Lots of words have a single inventor:  googol and googolplex, robot,
witticism, blatant, bytelock . . .  Shakespeare is the sole inventor
of dozens (hundreds?) of words.

I have to add that 'bytelock' doesn't strike me as an entirely
convincing word, however.  I suppose he is keying off the browser-rate
expression.   How about 'imbottglimento', Italian for 'traffic jam'.
The subtle will see 'embottlement' buried in there.

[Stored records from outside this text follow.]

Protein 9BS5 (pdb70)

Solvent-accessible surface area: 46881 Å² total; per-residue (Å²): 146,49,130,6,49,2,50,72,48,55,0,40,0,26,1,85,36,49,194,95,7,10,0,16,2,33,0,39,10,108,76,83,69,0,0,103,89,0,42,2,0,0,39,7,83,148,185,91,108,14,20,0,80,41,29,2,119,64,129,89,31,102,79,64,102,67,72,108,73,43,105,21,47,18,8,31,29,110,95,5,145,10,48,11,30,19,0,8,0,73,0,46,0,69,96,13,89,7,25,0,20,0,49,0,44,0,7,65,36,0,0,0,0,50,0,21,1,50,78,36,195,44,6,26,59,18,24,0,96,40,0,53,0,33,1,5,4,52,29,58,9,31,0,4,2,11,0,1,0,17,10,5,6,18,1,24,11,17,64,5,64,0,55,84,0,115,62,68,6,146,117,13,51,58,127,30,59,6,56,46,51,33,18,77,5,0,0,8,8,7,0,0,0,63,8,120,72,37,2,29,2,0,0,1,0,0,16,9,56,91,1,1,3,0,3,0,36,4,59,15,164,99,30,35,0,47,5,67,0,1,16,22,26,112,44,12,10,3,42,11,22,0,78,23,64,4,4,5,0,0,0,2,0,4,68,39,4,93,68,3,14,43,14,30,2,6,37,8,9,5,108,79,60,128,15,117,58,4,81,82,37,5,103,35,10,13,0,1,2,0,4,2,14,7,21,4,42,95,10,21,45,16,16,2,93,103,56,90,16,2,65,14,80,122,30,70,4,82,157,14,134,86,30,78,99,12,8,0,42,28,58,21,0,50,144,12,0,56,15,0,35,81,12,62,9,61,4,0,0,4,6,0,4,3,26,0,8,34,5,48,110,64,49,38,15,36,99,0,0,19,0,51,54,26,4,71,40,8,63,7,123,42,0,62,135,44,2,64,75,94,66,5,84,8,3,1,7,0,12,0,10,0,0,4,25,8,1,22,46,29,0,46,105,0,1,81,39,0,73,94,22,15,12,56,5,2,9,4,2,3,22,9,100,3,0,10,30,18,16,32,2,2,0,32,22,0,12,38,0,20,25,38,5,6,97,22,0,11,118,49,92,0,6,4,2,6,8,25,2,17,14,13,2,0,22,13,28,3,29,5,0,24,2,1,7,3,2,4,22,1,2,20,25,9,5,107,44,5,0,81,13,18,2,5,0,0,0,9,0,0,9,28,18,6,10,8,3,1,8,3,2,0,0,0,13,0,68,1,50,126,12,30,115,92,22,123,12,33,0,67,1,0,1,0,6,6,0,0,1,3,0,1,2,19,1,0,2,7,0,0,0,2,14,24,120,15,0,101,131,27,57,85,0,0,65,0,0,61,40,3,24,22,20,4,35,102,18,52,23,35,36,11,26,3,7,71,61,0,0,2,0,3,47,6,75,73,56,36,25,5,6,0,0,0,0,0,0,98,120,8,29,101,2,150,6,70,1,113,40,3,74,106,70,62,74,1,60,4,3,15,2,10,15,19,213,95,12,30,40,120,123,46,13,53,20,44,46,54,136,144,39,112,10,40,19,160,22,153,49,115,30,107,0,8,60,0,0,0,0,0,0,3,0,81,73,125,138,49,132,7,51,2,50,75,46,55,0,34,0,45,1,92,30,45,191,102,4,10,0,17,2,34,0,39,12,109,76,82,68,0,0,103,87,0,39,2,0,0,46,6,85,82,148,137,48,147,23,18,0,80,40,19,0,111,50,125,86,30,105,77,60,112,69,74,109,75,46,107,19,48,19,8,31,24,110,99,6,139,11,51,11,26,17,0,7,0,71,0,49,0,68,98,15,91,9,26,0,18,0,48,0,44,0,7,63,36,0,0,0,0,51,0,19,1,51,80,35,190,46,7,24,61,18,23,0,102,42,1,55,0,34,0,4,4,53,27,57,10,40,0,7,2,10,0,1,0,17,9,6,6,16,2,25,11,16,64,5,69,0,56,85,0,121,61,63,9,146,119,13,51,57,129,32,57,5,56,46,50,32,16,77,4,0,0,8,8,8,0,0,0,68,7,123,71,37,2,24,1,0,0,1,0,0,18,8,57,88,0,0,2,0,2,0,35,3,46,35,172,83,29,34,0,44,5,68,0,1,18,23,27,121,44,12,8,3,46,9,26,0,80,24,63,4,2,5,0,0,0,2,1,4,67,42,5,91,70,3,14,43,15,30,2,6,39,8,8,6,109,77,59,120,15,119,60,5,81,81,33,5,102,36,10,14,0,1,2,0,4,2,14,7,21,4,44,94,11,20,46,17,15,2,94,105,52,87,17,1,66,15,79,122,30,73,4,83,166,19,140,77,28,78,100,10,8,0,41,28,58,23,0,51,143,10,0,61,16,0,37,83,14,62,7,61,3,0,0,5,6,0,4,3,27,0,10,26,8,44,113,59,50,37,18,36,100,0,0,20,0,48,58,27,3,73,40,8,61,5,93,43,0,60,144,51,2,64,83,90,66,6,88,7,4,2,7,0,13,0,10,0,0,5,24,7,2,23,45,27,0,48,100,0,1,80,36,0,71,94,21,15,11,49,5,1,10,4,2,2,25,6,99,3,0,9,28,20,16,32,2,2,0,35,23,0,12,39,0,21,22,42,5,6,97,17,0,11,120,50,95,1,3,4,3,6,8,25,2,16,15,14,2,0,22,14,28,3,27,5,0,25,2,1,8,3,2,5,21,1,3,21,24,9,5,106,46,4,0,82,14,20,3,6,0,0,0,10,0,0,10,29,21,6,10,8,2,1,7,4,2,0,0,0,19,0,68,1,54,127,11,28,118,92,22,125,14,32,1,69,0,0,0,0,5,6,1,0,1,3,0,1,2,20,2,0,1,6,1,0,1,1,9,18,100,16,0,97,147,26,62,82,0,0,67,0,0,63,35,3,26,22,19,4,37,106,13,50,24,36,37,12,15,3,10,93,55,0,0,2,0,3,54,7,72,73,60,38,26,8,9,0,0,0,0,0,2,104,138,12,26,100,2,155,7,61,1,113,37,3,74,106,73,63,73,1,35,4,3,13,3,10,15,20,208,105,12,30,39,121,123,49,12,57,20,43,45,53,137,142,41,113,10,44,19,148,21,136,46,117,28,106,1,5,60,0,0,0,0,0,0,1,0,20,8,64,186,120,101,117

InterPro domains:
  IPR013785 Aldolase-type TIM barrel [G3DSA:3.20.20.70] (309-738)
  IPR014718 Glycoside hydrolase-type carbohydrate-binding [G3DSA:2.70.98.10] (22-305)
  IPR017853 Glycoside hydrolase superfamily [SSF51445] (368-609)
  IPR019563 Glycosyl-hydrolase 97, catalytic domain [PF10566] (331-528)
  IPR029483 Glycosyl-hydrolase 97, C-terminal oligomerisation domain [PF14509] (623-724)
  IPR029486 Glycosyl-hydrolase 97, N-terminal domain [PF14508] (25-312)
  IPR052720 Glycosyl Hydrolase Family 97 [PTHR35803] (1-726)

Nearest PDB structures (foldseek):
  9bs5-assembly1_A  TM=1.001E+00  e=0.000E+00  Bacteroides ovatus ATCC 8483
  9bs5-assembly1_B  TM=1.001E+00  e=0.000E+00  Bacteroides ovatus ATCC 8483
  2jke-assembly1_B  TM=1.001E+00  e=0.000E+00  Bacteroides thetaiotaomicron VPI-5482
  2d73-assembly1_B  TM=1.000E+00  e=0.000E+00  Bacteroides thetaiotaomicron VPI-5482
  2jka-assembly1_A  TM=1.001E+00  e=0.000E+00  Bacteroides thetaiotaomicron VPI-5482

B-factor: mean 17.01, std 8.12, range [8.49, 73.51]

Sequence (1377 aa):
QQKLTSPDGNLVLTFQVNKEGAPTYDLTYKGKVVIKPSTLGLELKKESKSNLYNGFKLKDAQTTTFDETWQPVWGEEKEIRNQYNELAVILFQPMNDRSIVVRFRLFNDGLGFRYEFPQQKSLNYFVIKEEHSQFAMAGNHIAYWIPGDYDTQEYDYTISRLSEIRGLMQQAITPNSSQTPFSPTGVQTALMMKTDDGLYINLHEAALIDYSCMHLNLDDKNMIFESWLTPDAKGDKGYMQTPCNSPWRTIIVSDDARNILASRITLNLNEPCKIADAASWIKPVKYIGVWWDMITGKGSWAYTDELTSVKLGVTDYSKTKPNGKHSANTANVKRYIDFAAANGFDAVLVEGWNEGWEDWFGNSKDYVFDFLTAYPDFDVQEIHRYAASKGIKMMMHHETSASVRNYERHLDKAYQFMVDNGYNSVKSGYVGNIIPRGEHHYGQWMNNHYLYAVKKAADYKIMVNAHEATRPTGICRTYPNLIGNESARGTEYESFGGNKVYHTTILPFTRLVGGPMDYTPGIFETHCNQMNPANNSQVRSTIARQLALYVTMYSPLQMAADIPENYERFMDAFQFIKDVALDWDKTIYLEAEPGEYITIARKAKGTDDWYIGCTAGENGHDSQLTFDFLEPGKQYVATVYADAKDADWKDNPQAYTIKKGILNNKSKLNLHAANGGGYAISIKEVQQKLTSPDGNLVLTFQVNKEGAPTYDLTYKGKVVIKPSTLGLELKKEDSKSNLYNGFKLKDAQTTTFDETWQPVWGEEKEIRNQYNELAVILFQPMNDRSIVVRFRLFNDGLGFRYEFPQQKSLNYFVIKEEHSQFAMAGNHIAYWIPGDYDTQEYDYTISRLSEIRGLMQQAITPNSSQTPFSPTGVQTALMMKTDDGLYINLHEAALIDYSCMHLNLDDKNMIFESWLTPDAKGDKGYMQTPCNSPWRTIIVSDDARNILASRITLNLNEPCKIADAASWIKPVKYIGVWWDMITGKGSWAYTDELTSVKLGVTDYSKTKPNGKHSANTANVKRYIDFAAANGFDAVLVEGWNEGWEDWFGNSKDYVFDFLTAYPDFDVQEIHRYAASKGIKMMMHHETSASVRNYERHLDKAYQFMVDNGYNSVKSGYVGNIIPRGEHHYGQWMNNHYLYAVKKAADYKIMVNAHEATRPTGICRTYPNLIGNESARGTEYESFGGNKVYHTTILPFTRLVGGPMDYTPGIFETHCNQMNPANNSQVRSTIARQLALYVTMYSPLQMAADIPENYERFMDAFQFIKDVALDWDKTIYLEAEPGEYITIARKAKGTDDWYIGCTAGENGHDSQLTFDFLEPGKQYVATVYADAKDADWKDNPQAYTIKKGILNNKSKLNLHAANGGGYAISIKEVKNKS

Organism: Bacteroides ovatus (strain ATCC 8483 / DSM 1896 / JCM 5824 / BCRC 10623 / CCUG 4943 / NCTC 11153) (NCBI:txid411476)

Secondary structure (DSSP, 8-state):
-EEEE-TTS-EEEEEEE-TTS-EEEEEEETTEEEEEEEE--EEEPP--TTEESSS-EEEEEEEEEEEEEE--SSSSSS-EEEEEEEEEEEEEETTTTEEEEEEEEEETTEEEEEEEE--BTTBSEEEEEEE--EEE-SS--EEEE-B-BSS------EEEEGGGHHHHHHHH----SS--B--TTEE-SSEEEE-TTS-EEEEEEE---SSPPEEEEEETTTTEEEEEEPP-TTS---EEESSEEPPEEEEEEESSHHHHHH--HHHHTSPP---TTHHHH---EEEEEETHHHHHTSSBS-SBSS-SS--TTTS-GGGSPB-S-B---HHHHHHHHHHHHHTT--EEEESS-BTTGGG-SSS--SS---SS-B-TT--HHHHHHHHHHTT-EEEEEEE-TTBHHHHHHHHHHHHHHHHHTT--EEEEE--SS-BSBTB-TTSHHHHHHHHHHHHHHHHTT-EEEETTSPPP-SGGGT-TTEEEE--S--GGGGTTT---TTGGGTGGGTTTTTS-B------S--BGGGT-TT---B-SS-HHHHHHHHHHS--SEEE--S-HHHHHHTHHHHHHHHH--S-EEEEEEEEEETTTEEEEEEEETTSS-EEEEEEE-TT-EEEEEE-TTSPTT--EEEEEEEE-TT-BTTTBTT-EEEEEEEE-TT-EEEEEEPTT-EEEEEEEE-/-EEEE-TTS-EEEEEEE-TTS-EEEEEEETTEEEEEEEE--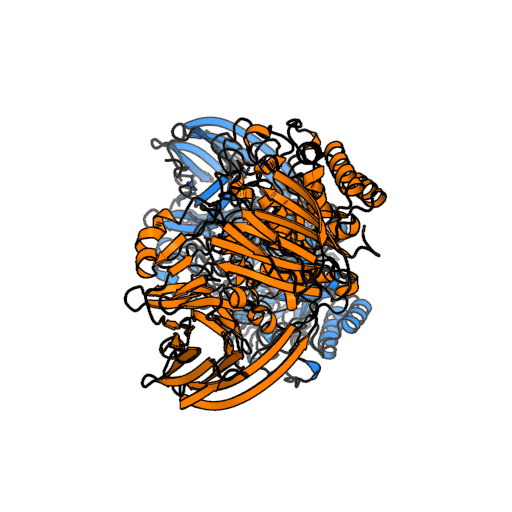EEEPP--GGGEESSS-EEEEEEEEEEEEEE--SSSSSS-EEEEEEEEEEEEEETTTTEEEEEEEEEETTEEEEEEEE--BTTBSEEEEEEE--EEE-SS--EEEE-B-BSS------EEEEGGGHHHHHHHH----SS--B--TTEE-SSEEEE-TTS-EEEEEEE---SSPPEEEEEETTTTEEEEEEPP-TTS---EEESSEEPPEEEEEEESSTHHHHH--HHHHTSPP---TTGGGT---EEEEEE-HHHHHTSSBS-S-SS-SS--TTTS-GGGSPP-S-BS--HHHHHHHHHHHHHTT-SEEEESS-BTTGGG-SSS--SS---SS-B-TT--HHHHHHHHHHTT-EEEEEEE-TTBHHHHHHHHHHHHHHHHHTT--EEEEE--SS-BSBTB-TTSHHHHHHHHHHHHHHHHTT-EEEETTSPPP-SGGGT-TTEEEE--S--GGGGGTT---TTGGGTGGGTTTTTS-B------S--BGGGT-TT---B-SS-HHHHHHHHHHS--SEEE--S-HHHHTTSHHHHHHHHH--S-EEEEEEEEEETTTEEEEEEEETTSS-EEEEEEE-TT-EEEEEE-TTSPTT--EEEEEEEE-TT-BTTTBTT-EEEEEEEE-TT-EEEEEEPTT-EEEEEEEETTT--

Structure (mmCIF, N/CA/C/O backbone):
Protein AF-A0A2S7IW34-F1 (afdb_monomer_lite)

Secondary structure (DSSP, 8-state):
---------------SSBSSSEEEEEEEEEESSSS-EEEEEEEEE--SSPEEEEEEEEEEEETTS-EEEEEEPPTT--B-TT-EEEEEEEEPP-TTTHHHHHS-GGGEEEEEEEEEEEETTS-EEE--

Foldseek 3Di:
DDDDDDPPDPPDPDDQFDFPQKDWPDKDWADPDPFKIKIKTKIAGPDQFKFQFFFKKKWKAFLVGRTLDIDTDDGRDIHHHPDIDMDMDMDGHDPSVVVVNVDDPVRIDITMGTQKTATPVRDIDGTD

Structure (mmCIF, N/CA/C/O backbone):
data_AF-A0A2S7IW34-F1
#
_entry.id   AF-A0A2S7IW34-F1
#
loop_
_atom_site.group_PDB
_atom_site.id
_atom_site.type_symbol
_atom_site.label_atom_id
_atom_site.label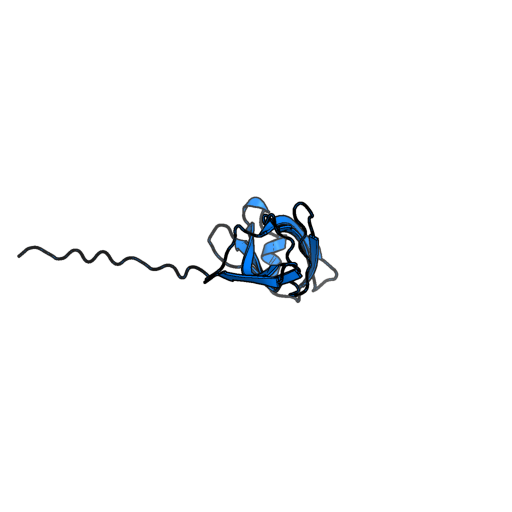_alt_id
_atom_site.label_comp_id
_atom_site.label_asym_id
_atom_site.label_entity_id
_atom_site.label_seq_id
_atom_site.pdbx_PDB_ins_code
_atom_site.Cartn_x
_atom_site.Cartn_y
_atom_site.Cartn_z
_atom_site.occupancy
_atom_site.B_iso_or_equiv
_atom_site.auth_seq_id
_atom_site.auth_comp_id
_atom_site.auth_asym_id
_atom_site.auth_atom_id
_atom_site.pdbx_PDB_model_num
ATOM 1 N N . MET A 1 1 ? 21.817 -50.953 12.714 1.00 40.25 1 MET A N 1
ATOM 2 C CA . MET A 1 1 ? 22.156 -49.524 12.532 1.00 40.25 1 MET A CA 1
ATOM 3 C C . MET A 1 1 ? 21.078 -48.908 11.650 1.00 40.25 1 MET A C 1
ATOM 5 O O . MET A 1 1 ? 21.003 -49.277 10.488 1.00 40.25 1 MET A O 1
ATOM 9 N N . ARG A 1 2 ? 20.168 -48.090 12.192 1.00 42.62 2 ARG A N 1
ATOM 10 C CA . ARG A 1 2 ? 19.152 -47.382 11.393 1.00 42.62 2 ARG A CA 1
ATOM 11 C C . ARG A 1 2 ? 19.438 -45.889 11.491 1.00 42.62 2 ARG A C 1
ATOM 13 O O . ARG A 1 2 ? 19.479 -45.344 12.588 1.00 42.62 2 ARG A O 1
ATOM 20 N N . PHE A 1 3 ? 19.741 -45.312 10.334 1.00 45.12 3 PHE A N 1
ATOM 21 C CA . PHE A 1 3 ? 20.116 -43.920 10.121 1.00 45.12 3 PHE A CA 1
ATOM 22 C C . PHE A 1 3 ? 19.005 -42.976 10.594 1.00 45.12 3 PHE A C 1
ATOM 24 O O . PHE A 1 3 ? 17.842 -43.156 10.239 1.00 45.12 3 PHE A O 1
ATOM 31 N N . ALA A 1 4 ? 19.387 -41.974 11.384 1.00 52.66 4 ALA A N 1
ATOM 32 C CA . ALA A 1 4 ? 18.539 -40.853 11.752 1.00 52.66 4 ALA A CA 1
ATOM 33 C C . ALA A 1 4 ? 18.347 -39.939 10.532 1.00 52.66 4 ALA A C 1
ATOM 35 O O . ALA A 1 4 ? 19.325 -39.460 9.962 1.00 52.66 4 ALA A O 1
ATOM 36 N N . LEU A 1 5 ? 17.096 -39.685 10.146 1.00 53.22 5 LEU A N 1
ATOM 37 C CA . LEU A 1 5 ? 16.744 -38.611 9.220 1.00 53.22 5 LEU A CA 1
ATOM 38 C C . LEU A 1 5 ? 16.347 -37.393 10.059 1.00 53.22 5 LEU A C 1
ATOM 40 O O . LEU A 1 5 ? 15.228 -37.296 10.557 1.00 53.22 5 LEU A O 1
ATOM 44 N N . PHE A 1 6 ? 17.304 -36.487 10.257 1.00 50.66 6 PHE A N 1
ATOM 45 C CA . PHE A 1 6 ? 17.053 -35.148 10.780 1.00 50.66 6 PHE A CA 1
ATOM 46 C C . PHE A 1 6 ? 16.393 -34.324 9.668 1.00 50.66 6 PHE A C 1
ATOM 48 O O . PHE A 1 6 ? 17.051 -33.906 8.717 1.00 50.66 6 PHE A O 1
ATOM 55 N N . PHE A 1 7 ? 15.081 -34.114 9.768 1.00 55.91 7 PHE A N 1
ATOM 56 C CA . PHE A 1 7 ? 14.360 -33.161 8.929 1.00 55.91 7 PHE A CA 1
ATOM 57 C C . PHE A 1 7 ? 14.662 -31.753 9.465 1.00 55.91 7 PHE A C 1
ATOM 59 O O . PHE A 1 7 ? 14.086 -31.314 10.459 1.00 55.91 7 PHE A O 1
ATOM 66 N N . MET A 1 8 ? 15.634 -31.067 8.861 1.00 50.09 8 MET A N 1
ATOM 67 C CA . MET A 1 8 ? 15.916 -29.660 9.149 1.00 50.09 8 MET A CA 1
ATOM 68 C C . MET A 1 8 ? 14.783 -28.819 8.547 1.00 50.09 8 MET A C 1
ATOM 70 O O . MET A 1 8 ? 14.745 -28.577 7.343 1.00 50.09 8 MET A O 1
ATOM 74 N N . LEU A 1 9 ? 13.829 -28.411 9.386 1.00 54.88 9 LEU A N 1
ATOM 75 C CA . LEU A 1 9 ? 12.865 -27.365 9.054 1.00 54.88 9 LEU A CA 1
ATOM 76 C C . LEU A 1 9 ? 13.640 -26.056 8.864 1.00 54.88 9 LEU A C 1
ATOM 78 O O . LEU A 1 9 ? 14.092 -25.441 9.829 1.00 54.88 9 LEU A O 1
ATOM 82 N N . MET A 1 10 ? 13.820 -25.662 7.603 1.00 46.62 10 MET A N 1
ATOM 83 C CA . MET A 1 10 ? 14.248 -24.320 7.217 1.00 46.62 10 MET A CA 1
ATOM 84 C C . MET A 1 10 ? 13.211 -23.328 7.754 1.00 46.62 10 MET A C 1
ATOM 86 O O . MET A 1 10 ? 12.129 -23.181 7.188 1.00 46.62 10 MET A O 1
ATOM 90 N N . CYS A 1 11 ? 13.516 -22.672 8.870 1.00 47.59 11 CYS A N 1
ATOM 91 C CA . CYS A 1 11 ? 12.748 -21.527 9.334 1.00 47.59 11 CYS A CA 1
ATOM 92 C C . CYS A 1 11 ? 13.098 -20.362 8.401 1.00 47.59 11 CYS A C 1
ATOM 94 O O . CYS A 1 11 ? 14.132 -19.715 8.569 1.00 47.59 11 CYS A O 1
ATOM 96 N N . GLY A 1 12 ? 12.287 -20.151 7.361 1.00 47.22 12 GLY A N 1
ATOM 97 C CA . GLY A 1 12 ? 12.327 -18.902 6.608 1.00 47.22 12 GLY A CA 1
ATOM 98 C C . GLY A 1 12 ? 12.114 -17.752 7.587 1.00 47.22 12 GLY A C 1
ATOM 99 O O . GLY A 1 12 ? 11.283 -17.855 8.489 1.00 47.22 12 GLY A O 1
ATOM 100 N N . THR A 1 13 ? 12.893 -16.681 7.463 1.00 46.66 13 THR A N 1
ATOM 101 C CA . THR A 1 13 ? 12.718 -15.469 8.265 1.00 46.66 13 THR A CA 1
ATOM 102 C C . THR A 1 13 ? 11.406 -14.808 7.858 1.00 46.66 13 THR A C 1
ATOM 104 O O . THR A 1 13 ? 11.395 -13.908 7.022 1.00 46.66 13 THR A O 1
ATOM 107 N N . ALA A 1 14 ? 10.289 -15.296 8.396 1.00 57.44 14 ALA A N 1
ATOM 108 C CA . ALA A 1 14 ? 9.009 -14.631 8.267 1.00 57.44 14 ALA A CA 1
ATOM 109 C C . ALA A 1 14 ? 9.175 -13.236 8.866 1.00 57.44 14 ALA A C 1
ATOM 111 O O . ALA A 1 14 ? 9.551 -13.082 10.033 1.00 57.44 14 ALA A O 1
ATOM 112 N N . GLN A 1 15 ? 8.982 -12.214 8.039 1.00 60.88 15 GLN A N 1
ATOM 113 C CA . GLN A 1 15 ? 8.912 -10.858 8.535 1.00 60.88 15 GLN A CA 1
ATOM 114 C C . GLN A 1 15 ? 7.701 -10.808 9.467 1.00 60.88 15 GLN A C 1
ATOM 116 O O . GLN A 1 15 ? 6.591 -11.169 9.094 1.00 60.88 15 GLN A O 1
ATOM 121 N N . ALA A 1 16 ? 7.967 -10.434 10.707 1.00 84.44 16 ALA A N 1
ATOM 122 C CA . ALA A 1 16 ? 7.057 -10.409 11.836 1.00 84.44 16 ALA A CA 1
ATOM 123 C C . ALA A 1 16 ? 5.945 -9.345 11.662 1.00 84.44 16 ALA A C 1
ATOM 125 O O . ALA A 1 16 ? 5.928 -8.341 12.374 1.00 84.44 16 ALA A O 1
ATOM 126 N N . CYS A 1 17 ? 5.085 -9.468 10.644 1.00 93.94 17 CYS A N 1
ATOM 127 C CA . CYS A 1 17 ? 4.030 -8.503 10.335 1.00 93.94 17 CYS A CA 1
ATOM 128 C C . CYS A 1 17 ? 2.801 -9.131 9.671 1.00 93.94 17 CYS A C 1
ATOM 130 O O . CYS A 1 17 ? 2.839 -10.240 9.149 1.00 93.94 17 CYS A O 1
ATOM 132 N N . ASN A 1 18 ? 1.692 -8.393 9.701 1.00 95.81 18 ASN A N 1
ATOM 133 C CA . ASN A 1 18 ? 0.448 -8.752 9.036 1.00 95.81 18 ASN A CA 1
ATOM 134 C C . ASN A 1 18 ? 0.378 -8.068 7.660 1.00 95.81 18 ASN A C 1
ATOM 136 O O . ASN A 1 18 ? 0.323 -6.839 7.588 1.00 95.81 18 ASN A O 1
ATOM 140 N N . GLU A 1 19 ? 0.389 -8.865 6.588 1.00 95.50 19 GLU A N 1
ATOM 141 C CA . GLU A 1 19 ? 0.276 -8.393 5.195 1.00 95.50 19 GLU A CA 1
ATOM 142 C C . GLU A 1 19 ? -1.180 -8.289 4.708 1.00 95.50 19 GLU A C 1
ATOM 144 O O . GLU A 1 19 ? -1.461 -7.680 3.676 1.00 95.50 19 GLU A O 1
ATOM 149 N N . ASP A 1 20 ? -2.121 -8.877 5.446 1.00 94.94 20 ASP A N 1
ATOM 150 C CA . ASP A 1 20 ? -3.512 -9.019 5.027 1.00 94.94 20 ASP A CA 1
ATOM 151 C C . ASP A 1 20 ? -4.414 -7.889 5.513 1.00 94.94 20 ASP A C 1
ATOM 153 O O . ASP A 1 20 ? -5.449 -7.637 4.891 1.00 94.94 20 ASP A O 1
ATOM 157 N N . LEU A 1 21 ? -4.049 -7.216 6.605 1.00 95.75 21 LEU A N 1
ATOM 158 C CA . LEU A 1 21 ? -4.882 -6.205 7.253 1.00 95.75 21 LEU A CA 1
ATOM 159 C C . LEU A 1 21 ? -5.067 -4.949 6.395 1.00 95.75 21 LEU A C 1
ATOM 161 O O . LEU A 1 21 ? -6.125 -4.321 6.439 1.00 95.75 21 LEU A O 1
ATOM 165 N N . VAL A 1 22 ? -4.051 -4.580 5.618 1.00 96.88 22 VAL A N 1
ATOM 166 C CA . VAL A 1 22 ? -4.088 -3.422 4.724 1.00 96.88 22 VAL A CA 1
ATOM 167 C C . VAL A 1 22 ? -3.847 -3.903 3.303 1.00 96.88 22 VAL A C 1
ATOM 169 O O . VAL A 1 22 ? -2.795 -4.445 2.978 1.00 96.88 22 VAL A O 1
ATOM 172 N N . ARG A 1 23 ? -4.841 -3.698 2.440 1.00 97.25 23 ARG A N 1
ATOM 173 C CA . ARG A 1 23 ? -4.769 -4.062 1.027 1.00 97.25 23 ARG A CA 1
ATOM 174 C C . ARG A 1 23 ? -4.169 -2.917 0.226 1.00 97.25 23 ARG A C 1
ATOM 176 O O . ARG A 1 23 ? -4.640 -1.791 0.344 1.00 97.25 23 ARG A O 1
ATOM 183 N N . VAL A 1 24 ? -3.225 -3.223 -0.656 1.00 97.75 24 VAL A N 1
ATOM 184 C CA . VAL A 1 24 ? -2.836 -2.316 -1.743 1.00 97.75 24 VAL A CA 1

|For a number of years, he has had an announcement in his email signature,
|notifying the world of this factoid and asking them to spread it.
|Now, as that apparently isn't working fast enough, he has resorted to
|sending out notices on sixdegrees.
|
| -- acb
|
|----- Forwarded message from sixdegrees bulletin board  
<yq13n11u5@groupbbparser.sixdegrees.com> -----

<snip>

-----------------------------------------------------------

From: "Andrew C . Bul+hac?k"
Re: Unclear on the concept

[Tom Parmenter]
> |
> |I recently got a sixdegrees message from a guy seeking help with a
> |rather eccentric (and perhaps slightly psychoceramic) cause.
> |It appears that he has coined a neologism ("bytelock"), which he
> |really wants to get into the dictionary and become famous for.
> |(There he seems a bit unclear on the concept; isn't it a prerequisite
> |for a word's inclusion into dictionaries that it have an existence
> |independent of any one coiner?)
>
> How in the world would *that* work?  "I'm sorry, Mr. Capek, we can't
> accept your invention of the word 'robot' because no one else has
> invented it?"  Who would the "we" be?

The editors of the OED and the like.

> Lots of words have a single inventor:  googol and googolplex, robot,
> witticism, blatant, bytelock . . .  Shakespeare is the sole inventor
> of dozens (hundreds?) of words.

Though the words aren't accepted into a dictionary until they are
in general usage by people who don't know the coiner.  Being
self-consciously pushed by its coiner and various people personally
connected to them doesn't count.

-----------------------------------------------------------

From: Anton Sherwood
Re: Unclear on the concept

"Andrew C . Bul+hac?k" wrote:
> I recently got a sixdegrees message from a guy seeking help with a
> rather eccentric (and perhaps slightly psychoceramic) cause.
> It appears that he has coined a neologism ("bytelock"), which he
> really wants to get into the dictionary and become famous for.

It would help if he had a brain tumor.